# 1080i vs. 1080p



## Guest (Nov 6, 2007)

Hi there,
I'm a newbie (although I have downloaded REW some time ago)
Just looking at this amazing looking contraption for the attic, I immediately asked myself is there an issue with standing waves with speakers facing each other? I do plan to create a dedicated room for watching movies when I move to the country (soon) and the site is obviously the place to start. I have a question about HD. I want to buy a 42" tv and am confused about the difference between 1080i and 1080p. Which one should I be looking at and is there any good reference to TV specs on line?
Kind regards
Ed


----------



## Blaser (Aug 28, 2006)

How far are you sitting away from the screen?


----------



## imbeaujp (Oct 20, 2007)

Hello, I was VERRY confused last year before I bought my Pioneer Elite PRO-940HD plasma (1024X768). Many products have better specs, better resolution, better contrast, lower price, etc. 
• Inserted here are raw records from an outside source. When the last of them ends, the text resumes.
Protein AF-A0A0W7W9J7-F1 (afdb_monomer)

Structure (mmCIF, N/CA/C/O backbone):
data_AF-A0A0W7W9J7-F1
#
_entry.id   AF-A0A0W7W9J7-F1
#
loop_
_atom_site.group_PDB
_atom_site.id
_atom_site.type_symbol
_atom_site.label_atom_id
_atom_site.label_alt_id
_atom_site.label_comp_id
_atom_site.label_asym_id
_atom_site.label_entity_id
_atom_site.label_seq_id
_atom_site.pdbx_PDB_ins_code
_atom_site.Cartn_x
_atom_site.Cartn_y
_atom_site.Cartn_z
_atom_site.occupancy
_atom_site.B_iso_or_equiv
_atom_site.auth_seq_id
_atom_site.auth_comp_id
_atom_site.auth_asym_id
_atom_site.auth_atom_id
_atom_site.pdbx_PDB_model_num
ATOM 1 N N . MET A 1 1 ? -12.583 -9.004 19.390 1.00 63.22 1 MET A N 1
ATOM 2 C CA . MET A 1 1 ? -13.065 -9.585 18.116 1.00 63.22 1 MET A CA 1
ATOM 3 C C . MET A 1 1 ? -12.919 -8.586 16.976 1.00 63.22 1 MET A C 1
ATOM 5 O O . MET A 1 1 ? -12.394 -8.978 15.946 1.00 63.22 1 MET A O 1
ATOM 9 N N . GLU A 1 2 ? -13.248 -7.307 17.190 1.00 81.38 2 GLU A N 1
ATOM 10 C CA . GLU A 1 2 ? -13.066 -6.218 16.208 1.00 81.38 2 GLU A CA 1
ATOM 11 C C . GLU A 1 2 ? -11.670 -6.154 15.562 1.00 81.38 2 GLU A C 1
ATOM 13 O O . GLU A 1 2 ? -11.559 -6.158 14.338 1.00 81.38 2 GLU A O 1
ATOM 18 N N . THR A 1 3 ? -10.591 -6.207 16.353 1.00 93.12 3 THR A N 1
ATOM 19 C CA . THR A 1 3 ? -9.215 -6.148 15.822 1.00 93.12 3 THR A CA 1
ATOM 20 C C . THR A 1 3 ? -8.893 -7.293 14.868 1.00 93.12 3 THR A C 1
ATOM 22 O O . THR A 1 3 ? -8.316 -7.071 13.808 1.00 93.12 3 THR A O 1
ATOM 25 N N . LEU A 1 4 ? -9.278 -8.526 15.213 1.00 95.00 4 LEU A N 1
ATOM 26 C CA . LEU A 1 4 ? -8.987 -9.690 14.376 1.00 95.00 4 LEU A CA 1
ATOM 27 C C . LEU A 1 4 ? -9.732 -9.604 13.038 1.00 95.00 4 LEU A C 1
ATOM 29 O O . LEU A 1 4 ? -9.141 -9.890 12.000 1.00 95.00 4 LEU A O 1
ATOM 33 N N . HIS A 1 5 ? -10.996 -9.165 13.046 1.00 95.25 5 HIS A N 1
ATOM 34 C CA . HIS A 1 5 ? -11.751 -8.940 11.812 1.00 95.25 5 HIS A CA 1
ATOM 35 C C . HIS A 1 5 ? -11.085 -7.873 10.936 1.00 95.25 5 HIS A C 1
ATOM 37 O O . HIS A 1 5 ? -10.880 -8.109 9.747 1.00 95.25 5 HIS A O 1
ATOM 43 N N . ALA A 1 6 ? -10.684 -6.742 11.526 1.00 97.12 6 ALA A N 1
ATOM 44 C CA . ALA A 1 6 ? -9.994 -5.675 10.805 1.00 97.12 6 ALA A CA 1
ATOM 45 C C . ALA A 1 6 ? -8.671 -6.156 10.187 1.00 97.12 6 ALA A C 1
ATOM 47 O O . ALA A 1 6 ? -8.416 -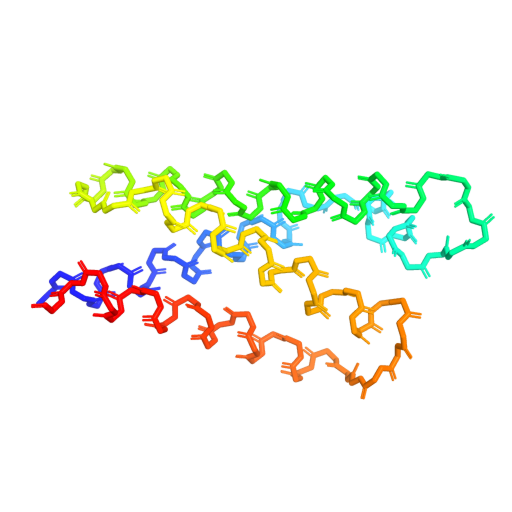5.883 9.016 1.00 97.12 6 ALA A O 1
ATOM 48 N N . VAL A 1 7 ? -7.864 -6.927 10.929 1.00 97.94 7 VAL A N 1
ATOM 49 C CA . VAL A 1 7 ? -6.613 -7.520 10.421 1.00 97.94 7 VAL A CA 1
ATOM 50 C C . VAL A 1 7 ? -6.886 -8.411 9.213 1.00 97.94 7 VAL A C 1
ATOM 52 O O . VAL A 1 7 ? -6.278 -8.224 8.161 1.00 97.94 7 VAL A O 1
ATOM 55 N N . LEU A 1 8 ? -7.805 -9.370 9.346 1.00 97.88 8 LEU A N 1
ATOM 56 C CA . LEU A 1 8 ? -8.084 -10.336 8.282 1.00 97.88 8 LEU A CA 1
ATOM 57 C C . LEU A 1 8 ? -8.621 -9.650 7.022 1.00 97.88 8 LEU A C 1
ATOM 59 O O . LEU A 1 8 ? -8.189 -9.977 5.917 1.00 97.88 8 LEU A O 1
ATOM 63 N N . LEU A 1 9 ? -9.518 -8.674 7.179 1.00 98.19 9 LEU A N 1
ATOM 64 C CA . LEU A 1 9 ? -10.087 -7.944 6.050 1.00 98.19 9 LEU A CA 1
ATOM 65 C C . LEU A 1 9 ? -9.071 -7.019 5.378 1.00 98.19 9 LEU A C 1
ATOM 67 O O . LEU A 1 9 ? -9.065 -6.938 4.154 1.00 98.19 9 LEU A O 1
ATOM 71 N N . LEU A 1 10 ? -8.193 -6.352 6.131 1.00 98.31 10 LEU A N 1
ATOM 72 C CA . LEU A 1 10 ? -7.160 -5.493 5.546 1.00 98.31 10 LEU A CA 1
ATOM 73 C C . LEU A 1 10 ? -6.083 -6.297 4.814 1.00 98.31 10 LEU A C 1
ATOM 75 O O . LEU A 1 10 ? -5.662 -5.893 3.733 1.00 98.31 10 LEU A O 1
ATOM 79 N N . ILE A 1 11 ? -5.685 -7.456 5.346 1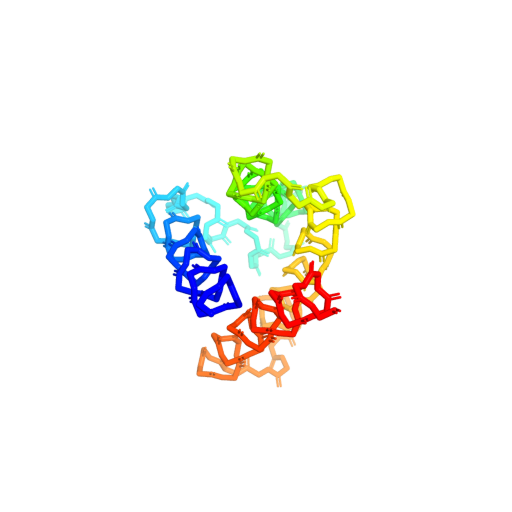.00 98.44 11 ILE A N 1
ATOM 80 C CA . ILE A 1 11 ? -4.789 -8.379 4.636 1.00 98.44 11 ILE A CA 1
ATOM 81 C C . ILE A 1 11 ? -5.475 -8.908 3.371 1.00 98.44 11 ILE A C 1
ATOM 83 O O . ILE A 1 11 ? -4.875 -8.915 2.300 1.00 98.44 11 ILE A O 1
ATOM 87 N N . GLY A 1 12 ? -6.747 -9.306 3.459 1.00 98.44 12 GLY A N 1
ATOM 88 C CA . GLY A 1 12 ? -7.517 -9.735 2.291 1.00 98.44 12 GLY A CA 1
ATOM 89 C C . GLY A 1 12 ? -7.620 -8.642 1.223 1.00 98.44 12 GLY A C 1
ATOM 90 O O . GLY A 1 12 ? -7.355 -8.900 0.052 1.00 98.44 12 GLY A O 1
ATOM 91 N N . ALA A 1 13 ? -7.936 -7.410 1.628 1.00 98.38 13 ALA A N 1
ATOM 92 C CA . ALA A 1 13 ? -8.008 -6.250 0.744 1.00 98.38 13 ALA A CA 1
ATOM 93 C C . ALA A 1 13 ? -6.664 -5.958 0.061 1.00 98.38 13 ALA A C 1
ATOM 95 O O . ALA A 1 13 ? -6.645 -5.685 -1.138 1.00 98.38 13 ALA A O 1
ATOM 96 N N . HIS A 1 14 ? -5.555 -6.090 0.794 1.00 98.38 14 HIS A N 1
ATOM 97 C CA . HIS A 1 14 ? -4.208 -6.022 0.235 1.00 98.38 14 HIS A CA 1
ATOM 98 C C . HIS A 1 14 ? -4.010 -7.065 -0.873 1.00 98.38 14 HIS A C 1
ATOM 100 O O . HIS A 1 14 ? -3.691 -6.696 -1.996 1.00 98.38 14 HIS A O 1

So I came to a dealer and did many tests with diffrents products with the same HD and standard DVD source. After that day, I decided to pay less about specs and use my senses to make decision.

That"s why I choose that Pioneer plasma over many products that have better specs and everytime a lower price !

Like blaster said, the listening distance is important. Do some of your tests at the same distance and with DVD and HD DVD or BluRay you know well. A nice plasma in 720P could give you a better image than a cheap LCD at 1080P.

But if you are a gamer, then the resolution should be a concern.

JP


----------



## eugovector (Sep 4, 2006)

Check out Episode 14 for the skinny on 1080p.


----------



## Guest (Nov 8, 2007)

blaser said:


> How far are you sitting away from the screen?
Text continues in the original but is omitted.